An important step in the analysis is defining the initial dataset. As mentioned several time, our data suffers from missing values. Hence we need to select a set of variables and patients to be considered as a starting point. We adopt an approach where we first eliminate variables that have many missing values, i.e. we set a patient coverage threshold under which variables are removed. Then, with the remaining variables, we eliminate all patients that have at least one missing values. Table 1 in the Supplementary material shows the number of patients and variables for different coverage thresholds, for the analysis here we select two thresholds: 90% and 75%, resulting in 171 and 74 patients, respectively. Hence we perform RFE with DT and LR feature importances, on two different datasets, resulting in four subsets of features, discussed above and included in Table 2.

Classification models

Our feature selection method uses internally a logistic regression classifier49, both for the wrapper stage and the external validation of the five different rankings produced. During the feature selection phase clinical variables are standardised (scaled to have mean 0 and standard deviation 1) before being fed to the logistic regression model.

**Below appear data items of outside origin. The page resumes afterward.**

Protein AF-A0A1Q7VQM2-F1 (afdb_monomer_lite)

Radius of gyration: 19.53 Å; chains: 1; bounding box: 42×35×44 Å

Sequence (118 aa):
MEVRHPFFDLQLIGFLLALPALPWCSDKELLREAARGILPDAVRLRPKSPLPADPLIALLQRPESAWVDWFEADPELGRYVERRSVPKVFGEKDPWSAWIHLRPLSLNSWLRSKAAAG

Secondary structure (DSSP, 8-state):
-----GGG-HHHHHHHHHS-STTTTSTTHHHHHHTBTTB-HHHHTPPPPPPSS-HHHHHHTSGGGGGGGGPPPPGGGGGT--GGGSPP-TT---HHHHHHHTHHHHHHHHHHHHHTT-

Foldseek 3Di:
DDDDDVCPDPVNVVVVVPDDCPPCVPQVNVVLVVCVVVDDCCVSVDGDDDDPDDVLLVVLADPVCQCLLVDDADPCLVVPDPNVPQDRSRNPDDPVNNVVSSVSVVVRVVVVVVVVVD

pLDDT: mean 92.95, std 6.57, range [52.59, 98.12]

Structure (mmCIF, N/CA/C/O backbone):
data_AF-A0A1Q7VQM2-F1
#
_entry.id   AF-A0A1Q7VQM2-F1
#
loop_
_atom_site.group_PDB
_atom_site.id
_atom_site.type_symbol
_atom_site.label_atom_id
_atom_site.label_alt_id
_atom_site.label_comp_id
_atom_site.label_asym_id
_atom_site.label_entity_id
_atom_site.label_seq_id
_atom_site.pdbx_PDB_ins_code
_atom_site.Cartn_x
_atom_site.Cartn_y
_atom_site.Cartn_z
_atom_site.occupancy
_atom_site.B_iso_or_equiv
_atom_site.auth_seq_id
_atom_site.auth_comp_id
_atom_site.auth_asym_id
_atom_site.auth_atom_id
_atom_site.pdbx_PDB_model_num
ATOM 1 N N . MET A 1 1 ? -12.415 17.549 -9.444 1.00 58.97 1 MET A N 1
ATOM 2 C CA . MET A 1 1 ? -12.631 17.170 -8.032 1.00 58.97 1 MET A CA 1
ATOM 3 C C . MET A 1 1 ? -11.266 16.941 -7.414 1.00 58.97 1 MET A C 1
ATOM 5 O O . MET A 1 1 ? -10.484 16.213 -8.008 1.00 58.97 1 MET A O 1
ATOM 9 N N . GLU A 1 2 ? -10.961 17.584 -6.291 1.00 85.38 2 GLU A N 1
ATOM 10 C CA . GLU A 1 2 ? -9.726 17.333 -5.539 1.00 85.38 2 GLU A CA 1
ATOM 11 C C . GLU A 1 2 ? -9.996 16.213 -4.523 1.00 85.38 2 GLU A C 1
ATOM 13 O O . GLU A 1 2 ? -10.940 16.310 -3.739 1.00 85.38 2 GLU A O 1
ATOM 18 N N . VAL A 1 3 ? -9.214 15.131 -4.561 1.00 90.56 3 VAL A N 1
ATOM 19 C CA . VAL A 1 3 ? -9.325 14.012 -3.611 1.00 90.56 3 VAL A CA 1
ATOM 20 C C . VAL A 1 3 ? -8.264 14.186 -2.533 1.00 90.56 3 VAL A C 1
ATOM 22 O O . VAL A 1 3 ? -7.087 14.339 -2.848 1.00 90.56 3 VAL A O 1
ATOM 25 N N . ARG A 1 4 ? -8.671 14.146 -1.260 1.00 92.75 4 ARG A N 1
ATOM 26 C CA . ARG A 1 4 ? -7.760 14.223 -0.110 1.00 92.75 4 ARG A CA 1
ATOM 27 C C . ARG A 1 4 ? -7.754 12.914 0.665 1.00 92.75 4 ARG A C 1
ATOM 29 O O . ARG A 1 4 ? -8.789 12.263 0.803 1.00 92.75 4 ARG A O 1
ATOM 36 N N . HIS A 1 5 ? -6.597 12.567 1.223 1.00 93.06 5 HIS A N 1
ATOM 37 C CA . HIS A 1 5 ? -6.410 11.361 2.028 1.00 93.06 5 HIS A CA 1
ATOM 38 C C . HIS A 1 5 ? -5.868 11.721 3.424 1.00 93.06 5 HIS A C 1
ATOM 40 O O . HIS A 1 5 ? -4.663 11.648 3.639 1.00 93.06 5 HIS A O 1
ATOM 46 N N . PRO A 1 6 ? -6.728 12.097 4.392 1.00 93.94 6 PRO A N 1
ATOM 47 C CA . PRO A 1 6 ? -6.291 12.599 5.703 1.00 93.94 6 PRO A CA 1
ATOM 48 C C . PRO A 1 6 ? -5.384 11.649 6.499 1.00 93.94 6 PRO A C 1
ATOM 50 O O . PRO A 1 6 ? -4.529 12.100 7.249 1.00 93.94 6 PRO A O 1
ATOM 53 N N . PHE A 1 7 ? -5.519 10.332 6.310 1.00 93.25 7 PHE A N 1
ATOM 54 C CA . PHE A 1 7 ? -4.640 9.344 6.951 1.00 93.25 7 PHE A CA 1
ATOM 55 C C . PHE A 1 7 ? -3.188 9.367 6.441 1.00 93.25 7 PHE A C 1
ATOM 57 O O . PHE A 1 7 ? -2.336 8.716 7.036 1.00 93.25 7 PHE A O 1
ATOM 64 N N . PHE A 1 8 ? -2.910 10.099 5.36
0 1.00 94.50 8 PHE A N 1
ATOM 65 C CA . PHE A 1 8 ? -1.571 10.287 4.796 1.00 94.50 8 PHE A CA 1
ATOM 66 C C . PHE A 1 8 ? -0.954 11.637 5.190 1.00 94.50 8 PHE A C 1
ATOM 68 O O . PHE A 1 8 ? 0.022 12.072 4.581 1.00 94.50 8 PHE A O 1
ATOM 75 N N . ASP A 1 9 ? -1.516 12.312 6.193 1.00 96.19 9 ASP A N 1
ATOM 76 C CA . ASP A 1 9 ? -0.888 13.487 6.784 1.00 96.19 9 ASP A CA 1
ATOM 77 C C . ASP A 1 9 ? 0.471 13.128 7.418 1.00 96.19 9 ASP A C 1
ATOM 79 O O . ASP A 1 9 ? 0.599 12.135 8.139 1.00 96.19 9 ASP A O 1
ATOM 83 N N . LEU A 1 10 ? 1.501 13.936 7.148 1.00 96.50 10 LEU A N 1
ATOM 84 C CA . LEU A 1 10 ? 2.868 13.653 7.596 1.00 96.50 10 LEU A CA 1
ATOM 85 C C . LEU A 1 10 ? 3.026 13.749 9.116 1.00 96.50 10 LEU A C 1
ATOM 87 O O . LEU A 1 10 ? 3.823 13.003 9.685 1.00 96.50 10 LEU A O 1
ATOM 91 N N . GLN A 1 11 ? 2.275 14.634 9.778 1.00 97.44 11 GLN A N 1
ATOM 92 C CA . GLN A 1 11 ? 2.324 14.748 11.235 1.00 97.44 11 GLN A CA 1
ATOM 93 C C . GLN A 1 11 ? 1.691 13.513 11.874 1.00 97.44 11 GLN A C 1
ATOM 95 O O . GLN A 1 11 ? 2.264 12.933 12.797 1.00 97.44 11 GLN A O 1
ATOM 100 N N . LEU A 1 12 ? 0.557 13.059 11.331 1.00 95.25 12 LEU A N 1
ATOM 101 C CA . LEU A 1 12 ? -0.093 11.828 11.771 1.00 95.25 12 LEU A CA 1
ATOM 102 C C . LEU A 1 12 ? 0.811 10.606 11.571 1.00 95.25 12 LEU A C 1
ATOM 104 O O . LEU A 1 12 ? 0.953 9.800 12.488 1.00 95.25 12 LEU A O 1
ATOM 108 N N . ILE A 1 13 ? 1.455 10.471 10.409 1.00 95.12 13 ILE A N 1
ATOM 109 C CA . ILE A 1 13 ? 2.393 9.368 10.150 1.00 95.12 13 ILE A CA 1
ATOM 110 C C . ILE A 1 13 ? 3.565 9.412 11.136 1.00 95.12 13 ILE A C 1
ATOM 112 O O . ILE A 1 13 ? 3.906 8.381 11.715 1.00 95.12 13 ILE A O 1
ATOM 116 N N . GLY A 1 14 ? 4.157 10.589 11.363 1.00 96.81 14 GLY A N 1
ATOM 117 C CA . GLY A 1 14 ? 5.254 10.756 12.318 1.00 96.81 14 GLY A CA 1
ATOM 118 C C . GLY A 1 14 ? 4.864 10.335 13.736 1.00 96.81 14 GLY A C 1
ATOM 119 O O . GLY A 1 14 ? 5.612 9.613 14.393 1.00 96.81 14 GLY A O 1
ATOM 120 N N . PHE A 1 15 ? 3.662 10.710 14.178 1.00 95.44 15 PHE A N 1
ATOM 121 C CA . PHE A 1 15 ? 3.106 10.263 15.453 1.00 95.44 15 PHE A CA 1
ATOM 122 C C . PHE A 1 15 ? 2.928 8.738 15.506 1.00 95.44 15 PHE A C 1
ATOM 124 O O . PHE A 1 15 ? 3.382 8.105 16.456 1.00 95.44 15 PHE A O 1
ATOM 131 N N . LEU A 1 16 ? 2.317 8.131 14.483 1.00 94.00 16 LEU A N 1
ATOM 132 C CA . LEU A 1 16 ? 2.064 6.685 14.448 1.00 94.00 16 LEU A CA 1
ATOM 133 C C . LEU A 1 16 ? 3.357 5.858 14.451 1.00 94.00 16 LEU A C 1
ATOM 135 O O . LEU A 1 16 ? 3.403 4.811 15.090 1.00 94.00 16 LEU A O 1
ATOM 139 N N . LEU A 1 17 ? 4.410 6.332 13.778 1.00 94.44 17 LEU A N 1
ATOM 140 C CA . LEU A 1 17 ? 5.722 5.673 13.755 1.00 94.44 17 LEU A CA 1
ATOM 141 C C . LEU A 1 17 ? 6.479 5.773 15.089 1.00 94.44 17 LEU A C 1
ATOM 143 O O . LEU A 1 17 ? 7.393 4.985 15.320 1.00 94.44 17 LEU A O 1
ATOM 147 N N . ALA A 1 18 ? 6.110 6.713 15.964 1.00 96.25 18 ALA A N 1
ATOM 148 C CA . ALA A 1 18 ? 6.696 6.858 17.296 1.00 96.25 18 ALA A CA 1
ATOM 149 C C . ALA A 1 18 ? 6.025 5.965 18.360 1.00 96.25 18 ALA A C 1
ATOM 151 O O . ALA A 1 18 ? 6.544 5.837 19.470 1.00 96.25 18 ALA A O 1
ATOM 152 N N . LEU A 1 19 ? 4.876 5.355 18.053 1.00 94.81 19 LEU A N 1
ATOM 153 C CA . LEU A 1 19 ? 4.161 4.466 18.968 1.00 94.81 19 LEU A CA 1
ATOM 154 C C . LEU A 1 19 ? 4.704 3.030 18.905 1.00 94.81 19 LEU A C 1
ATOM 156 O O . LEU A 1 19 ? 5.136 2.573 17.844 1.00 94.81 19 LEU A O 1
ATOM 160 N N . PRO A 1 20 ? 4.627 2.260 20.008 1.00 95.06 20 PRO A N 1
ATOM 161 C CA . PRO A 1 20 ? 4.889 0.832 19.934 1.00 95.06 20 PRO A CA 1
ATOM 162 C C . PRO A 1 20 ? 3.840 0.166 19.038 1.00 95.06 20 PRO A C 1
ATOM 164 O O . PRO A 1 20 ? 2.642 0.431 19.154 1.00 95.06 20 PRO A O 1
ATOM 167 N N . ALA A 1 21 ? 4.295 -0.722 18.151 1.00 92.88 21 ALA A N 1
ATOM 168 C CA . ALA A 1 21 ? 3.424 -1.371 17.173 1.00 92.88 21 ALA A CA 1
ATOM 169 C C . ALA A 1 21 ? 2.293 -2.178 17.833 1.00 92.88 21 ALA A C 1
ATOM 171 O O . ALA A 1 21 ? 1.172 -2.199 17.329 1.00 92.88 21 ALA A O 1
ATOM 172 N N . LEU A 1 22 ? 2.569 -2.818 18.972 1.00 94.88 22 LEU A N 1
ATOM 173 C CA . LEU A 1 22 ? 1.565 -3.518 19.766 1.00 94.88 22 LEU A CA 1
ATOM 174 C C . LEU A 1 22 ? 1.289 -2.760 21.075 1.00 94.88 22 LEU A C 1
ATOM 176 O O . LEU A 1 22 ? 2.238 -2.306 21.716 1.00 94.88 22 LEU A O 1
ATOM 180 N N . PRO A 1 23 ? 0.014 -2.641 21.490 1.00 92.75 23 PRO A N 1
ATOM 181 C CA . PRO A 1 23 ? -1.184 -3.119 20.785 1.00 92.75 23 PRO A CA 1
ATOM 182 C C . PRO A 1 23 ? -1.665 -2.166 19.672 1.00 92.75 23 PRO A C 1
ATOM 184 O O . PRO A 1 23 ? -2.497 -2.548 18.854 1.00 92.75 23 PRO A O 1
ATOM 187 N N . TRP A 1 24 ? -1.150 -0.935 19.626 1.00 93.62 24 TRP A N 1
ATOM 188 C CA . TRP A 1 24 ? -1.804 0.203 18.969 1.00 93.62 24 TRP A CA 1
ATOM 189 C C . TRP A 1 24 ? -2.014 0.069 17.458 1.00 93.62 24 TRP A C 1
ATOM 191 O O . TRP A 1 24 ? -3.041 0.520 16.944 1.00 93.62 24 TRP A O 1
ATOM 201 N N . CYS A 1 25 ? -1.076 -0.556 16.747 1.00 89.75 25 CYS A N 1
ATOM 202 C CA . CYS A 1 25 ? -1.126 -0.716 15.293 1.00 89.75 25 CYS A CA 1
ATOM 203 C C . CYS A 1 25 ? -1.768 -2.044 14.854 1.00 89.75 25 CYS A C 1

The logistic regression model was selected through a preliminary comparison of various predictive models, including Decision Trees50, Random Forests51, Support Vector Machines52 and Naive Bayes50,52 classification. The supplementary material shows the predictive performance before feature selection, with different initial cropping of the dataset to remove missing values. Most of the times, logistic regression outperformed the other models, while it was sometimes outperformed by the RF model. However, RF requires a large time for training. Given the large number of models to be trained during the filter/wrapper feature selection phase, we decided to select logistic regression for this task.

Once clinical variables were selected, prediction was studied for five different models: Logistic Regression, Decision Trees, Random Forests, Support Vector Machines and Naive Bayes. These are classical machine learning models, and we used the scikit-learn Python package for the analysis.

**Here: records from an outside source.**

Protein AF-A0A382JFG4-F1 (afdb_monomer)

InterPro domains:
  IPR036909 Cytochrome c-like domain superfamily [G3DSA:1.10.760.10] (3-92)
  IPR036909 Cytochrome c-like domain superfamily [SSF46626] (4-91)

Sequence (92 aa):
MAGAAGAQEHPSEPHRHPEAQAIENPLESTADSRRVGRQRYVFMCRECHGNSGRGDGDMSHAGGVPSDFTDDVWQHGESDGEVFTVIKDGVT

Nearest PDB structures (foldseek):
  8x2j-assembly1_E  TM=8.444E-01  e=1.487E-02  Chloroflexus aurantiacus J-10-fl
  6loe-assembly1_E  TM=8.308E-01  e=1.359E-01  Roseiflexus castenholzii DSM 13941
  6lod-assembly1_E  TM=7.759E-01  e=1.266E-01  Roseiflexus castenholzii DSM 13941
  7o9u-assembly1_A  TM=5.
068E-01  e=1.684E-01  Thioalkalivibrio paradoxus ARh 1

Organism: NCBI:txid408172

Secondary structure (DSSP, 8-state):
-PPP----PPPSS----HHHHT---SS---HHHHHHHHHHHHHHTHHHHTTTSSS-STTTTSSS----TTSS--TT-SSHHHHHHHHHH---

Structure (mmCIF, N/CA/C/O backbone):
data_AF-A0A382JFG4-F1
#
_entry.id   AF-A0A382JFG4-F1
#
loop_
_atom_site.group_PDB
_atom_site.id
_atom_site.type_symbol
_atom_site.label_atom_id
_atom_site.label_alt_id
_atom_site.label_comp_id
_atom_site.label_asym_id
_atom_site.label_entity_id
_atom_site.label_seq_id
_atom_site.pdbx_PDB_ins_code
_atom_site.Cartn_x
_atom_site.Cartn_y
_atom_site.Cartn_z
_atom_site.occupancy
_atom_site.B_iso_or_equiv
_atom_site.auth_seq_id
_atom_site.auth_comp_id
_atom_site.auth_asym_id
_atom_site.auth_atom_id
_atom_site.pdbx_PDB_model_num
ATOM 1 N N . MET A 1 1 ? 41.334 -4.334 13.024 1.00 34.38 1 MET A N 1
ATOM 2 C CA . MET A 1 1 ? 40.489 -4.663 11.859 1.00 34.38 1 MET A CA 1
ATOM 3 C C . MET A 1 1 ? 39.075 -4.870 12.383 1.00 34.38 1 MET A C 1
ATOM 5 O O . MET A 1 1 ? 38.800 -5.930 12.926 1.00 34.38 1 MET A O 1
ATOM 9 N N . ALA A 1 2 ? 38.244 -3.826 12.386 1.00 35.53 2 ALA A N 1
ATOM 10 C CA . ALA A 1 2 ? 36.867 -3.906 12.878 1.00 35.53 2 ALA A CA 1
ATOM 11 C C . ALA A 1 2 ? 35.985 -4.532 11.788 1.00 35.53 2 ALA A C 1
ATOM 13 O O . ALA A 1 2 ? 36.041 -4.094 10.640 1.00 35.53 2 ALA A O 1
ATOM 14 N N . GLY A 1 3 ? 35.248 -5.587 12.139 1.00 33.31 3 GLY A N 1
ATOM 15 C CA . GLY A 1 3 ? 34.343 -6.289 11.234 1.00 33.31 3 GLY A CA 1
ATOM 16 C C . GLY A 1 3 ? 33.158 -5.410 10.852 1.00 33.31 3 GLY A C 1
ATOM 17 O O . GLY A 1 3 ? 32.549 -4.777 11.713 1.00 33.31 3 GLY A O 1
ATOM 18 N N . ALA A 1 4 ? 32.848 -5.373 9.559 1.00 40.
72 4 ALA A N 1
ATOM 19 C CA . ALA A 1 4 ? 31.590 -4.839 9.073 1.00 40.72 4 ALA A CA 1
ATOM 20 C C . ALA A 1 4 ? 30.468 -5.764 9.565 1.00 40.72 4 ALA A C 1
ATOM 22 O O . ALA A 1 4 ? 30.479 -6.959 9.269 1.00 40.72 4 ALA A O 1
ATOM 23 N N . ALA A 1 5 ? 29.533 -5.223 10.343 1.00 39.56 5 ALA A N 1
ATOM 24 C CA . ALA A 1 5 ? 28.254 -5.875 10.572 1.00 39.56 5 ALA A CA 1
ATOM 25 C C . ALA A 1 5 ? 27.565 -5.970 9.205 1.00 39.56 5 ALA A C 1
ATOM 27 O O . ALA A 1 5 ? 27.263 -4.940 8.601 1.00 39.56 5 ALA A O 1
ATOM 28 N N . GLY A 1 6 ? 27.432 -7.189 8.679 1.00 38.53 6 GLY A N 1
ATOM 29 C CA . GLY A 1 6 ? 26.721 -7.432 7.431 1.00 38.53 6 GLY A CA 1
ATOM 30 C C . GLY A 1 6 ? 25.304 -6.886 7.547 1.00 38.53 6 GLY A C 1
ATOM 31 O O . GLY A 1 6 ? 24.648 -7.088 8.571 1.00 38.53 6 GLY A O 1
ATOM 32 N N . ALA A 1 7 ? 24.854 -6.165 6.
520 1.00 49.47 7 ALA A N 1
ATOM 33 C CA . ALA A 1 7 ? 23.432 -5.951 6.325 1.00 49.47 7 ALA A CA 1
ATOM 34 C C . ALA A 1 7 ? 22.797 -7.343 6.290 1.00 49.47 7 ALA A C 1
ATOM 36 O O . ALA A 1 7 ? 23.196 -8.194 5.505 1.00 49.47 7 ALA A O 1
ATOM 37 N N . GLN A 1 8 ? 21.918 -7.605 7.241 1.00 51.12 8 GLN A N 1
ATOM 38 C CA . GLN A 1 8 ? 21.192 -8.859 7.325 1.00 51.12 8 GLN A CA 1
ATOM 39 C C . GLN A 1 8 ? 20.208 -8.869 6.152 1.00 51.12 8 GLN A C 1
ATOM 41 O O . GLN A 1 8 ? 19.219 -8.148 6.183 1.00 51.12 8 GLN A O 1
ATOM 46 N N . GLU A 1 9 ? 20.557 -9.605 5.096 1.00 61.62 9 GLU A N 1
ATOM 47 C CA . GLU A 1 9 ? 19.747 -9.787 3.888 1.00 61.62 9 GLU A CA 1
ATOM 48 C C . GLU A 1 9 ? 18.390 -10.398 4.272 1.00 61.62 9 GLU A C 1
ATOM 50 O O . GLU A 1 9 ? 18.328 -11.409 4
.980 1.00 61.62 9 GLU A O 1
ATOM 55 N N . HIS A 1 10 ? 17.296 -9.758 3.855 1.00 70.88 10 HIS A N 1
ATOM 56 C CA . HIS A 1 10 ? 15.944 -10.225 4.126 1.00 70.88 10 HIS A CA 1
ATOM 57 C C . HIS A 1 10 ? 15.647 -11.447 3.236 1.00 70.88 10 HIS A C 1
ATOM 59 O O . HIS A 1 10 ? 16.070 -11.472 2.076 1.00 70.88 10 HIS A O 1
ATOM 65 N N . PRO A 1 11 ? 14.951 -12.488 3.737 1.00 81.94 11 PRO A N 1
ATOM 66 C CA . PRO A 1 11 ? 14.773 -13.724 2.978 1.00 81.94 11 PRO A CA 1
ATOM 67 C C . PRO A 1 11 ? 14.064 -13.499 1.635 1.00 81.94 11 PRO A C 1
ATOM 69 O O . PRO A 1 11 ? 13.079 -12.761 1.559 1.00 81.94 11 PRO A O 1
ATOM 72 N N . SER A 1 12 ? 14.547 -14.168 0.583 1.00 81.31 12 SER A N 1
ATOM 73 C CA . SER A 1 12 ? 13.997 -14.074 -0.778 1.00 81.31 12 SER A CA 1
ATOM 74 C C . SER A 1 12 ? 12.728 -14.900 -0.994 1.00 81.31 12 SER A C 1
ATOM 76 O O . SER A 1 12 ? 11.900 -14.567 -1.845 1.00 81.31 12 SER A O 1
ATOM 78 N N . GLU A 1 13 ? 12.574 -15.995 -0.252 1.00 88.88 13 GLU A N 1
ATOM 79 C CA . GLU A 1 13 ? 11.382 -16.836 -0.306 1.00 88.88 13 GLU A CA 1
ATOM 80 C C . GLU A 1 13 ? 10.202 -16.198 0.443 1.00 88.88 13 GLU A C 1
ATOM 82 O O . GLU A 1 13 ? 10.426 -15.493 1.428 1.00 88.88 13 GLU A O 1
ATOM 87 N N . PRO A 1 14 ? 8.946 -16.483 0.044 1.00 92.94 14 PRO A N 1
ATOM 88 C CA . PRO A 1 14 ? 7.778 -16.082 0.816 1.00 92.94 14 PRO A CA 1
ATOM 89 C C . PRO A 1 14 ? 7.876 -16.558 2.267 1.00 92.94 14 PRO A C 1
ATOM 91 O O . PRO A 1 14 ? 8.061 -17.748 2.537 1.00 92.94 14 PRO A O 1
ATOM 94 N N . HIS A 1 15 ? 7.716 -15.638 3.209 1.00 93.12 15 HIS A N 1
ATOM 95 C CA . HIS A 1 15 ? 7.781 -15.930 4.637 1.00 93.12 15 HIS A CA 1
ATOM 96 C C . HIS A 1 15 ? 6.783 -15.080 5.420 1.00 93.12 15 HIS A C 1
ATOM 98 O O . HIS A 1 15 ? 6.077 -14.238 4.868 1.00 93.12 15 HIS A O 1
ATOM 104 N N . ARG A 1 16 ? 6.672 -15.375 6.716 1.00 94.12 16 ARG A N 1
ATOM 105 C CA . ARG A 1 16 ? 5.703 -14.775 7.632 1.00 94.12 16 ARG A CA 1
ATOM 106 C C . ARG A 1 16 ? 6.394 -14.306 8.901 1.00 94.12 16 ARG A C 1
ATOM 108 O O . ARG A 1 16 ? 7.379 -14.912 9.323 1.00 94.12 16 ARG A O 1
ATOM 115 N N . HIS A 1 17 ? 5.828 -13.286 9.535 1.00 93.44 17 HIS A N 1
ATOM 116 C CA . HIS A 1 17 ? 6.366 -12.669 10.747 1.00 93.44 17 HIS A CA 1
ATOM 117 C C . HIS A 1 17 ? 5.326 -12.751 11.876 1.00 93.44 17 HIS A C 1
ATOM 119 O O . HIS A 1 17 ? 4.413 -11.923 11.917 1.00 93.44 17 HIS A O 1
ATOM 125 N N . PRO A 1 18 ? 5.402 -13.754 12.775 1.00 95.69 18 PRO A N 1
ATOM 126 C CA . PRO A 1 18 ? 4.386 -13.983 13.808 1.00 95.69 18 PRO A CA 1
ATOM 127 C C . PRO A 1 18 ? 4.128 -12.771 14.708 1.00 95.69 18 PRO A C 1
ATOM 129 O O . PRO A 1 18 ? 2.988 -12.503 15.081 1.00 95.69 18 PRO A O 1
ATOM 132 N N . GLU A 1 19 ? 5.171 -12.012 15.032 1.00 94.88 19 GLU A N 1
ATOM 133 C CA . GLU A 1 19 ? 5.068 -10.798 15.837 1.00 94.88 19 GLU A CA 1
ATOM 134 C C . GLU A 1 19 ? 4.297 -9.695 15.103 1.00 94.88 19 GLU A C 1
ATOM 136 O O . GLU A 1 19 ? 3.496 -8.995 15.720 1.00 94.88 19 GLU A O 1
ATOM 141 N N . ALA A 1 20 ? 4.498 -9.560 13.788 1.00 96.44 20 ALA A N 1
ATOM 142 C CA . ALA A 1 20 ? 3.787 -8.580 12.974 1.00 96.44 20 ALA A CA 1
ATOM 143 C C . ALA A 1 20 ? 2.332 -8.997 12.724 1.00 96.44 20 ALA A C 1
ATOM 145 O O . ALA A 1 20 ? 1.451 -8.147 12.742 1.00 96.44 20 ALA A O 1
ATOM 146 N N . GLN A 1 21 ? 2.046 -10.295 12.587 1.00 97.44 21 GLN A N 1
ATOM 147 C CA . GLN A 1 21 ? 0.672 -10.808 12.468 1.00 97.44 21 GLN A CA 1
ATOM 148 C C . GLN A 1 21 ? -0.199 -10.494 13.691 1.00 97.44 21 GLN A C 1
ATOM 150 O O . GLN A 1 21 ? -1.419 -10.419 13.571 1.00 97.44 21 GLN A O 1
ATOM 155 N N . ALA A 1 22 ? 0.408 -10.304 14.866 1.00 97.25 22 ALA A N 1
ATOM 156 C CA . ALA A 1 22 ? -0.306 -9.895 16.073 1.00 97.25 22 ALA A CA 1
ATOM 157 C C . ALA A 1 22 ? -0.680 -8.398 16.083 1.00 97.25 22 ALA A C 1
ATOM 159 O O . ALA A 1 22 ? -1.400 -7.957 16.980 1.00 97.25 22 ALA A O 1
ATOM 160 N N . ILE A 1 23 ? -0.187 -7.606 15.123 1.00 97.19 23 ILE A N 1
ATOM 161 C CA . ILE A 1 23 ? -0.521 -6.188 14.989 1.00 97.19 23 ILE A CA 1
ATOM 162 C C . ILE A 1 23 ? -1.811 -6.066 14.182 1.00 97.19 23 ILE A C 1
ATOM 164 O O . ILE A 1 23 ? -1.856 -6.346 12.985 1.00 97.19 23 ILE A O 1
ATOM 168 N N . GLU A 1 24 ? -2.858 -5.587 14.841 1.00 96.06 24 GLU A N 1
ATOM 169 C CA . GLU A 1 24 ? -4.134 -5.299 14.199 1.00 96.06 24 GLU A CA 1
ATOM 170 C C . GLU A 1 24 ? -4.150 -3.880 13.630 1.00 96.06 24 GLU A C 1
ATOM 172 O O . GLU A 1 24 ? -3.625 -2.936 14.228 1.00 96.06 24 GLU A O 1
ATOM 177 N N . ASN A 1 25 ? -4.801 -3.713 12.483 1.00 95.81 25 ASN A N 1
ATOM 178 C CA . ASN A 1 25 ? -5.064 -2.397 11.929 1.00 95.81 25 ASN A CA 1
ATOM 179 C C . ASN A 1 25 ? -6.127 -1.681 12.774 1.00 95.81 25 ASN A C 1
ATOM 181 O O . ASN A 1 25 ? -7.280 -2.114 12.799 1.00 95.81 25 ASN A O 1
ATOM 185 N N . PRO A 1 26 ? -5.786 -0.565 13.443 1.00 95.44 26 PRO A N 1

The predictive performance was evaluated using two different metrics: the accuracy, i.e. the fraction of patients correctly classified, and the F1-score averaged over the two classes (weighted average due to class imbalance), i.e. the weighted average of precision and recall for each class. We performed leave-one-out cross validation to test the models, i.e. employing each patient to validate a model obtained from all other patients. We repeated the analysis on the datasets from both COVID-19 waves, to test the selected clinical variables.

Imputation of missing values

We implemented a method for imputation of missing values based on a nearest neighbour approach. For each patient \(p_i\), a distance to all other patients is computed. Then each missing clinical value in \(p_i\) is completed by copying the corresponding value in the closest \(p_j\) that has that clinical variable measured. The distance measure used was cosine similarity52 among the two vectors of clinical variables, after removing all variables missing in at least one of the two patients. This distance has the advantage that it does not depend on the number of dimensions of the vector. The data was again standardised before missing value imputation.

Clustering

After completing the missing values, we also perform clustering of all clinical variables to provide a better view over the biomarkers selected. This step also provides a means to validate the data collected and the missing value computation. We use agglomerative hierarchical clustering52 for this purpose, with the number of clusters fixed at 27. This was chosen empirically since it allowed for four of the six selected clinical variables to belong to separate clusters, without fragmenting too much the variable space. Agglomerative clustering groups the data in a bottom up manner, by joining iteratively the two closest groups, and stopping when that number of clusters is reached. Again we used scikit-learn, with Euclidean distance and Ward linkage.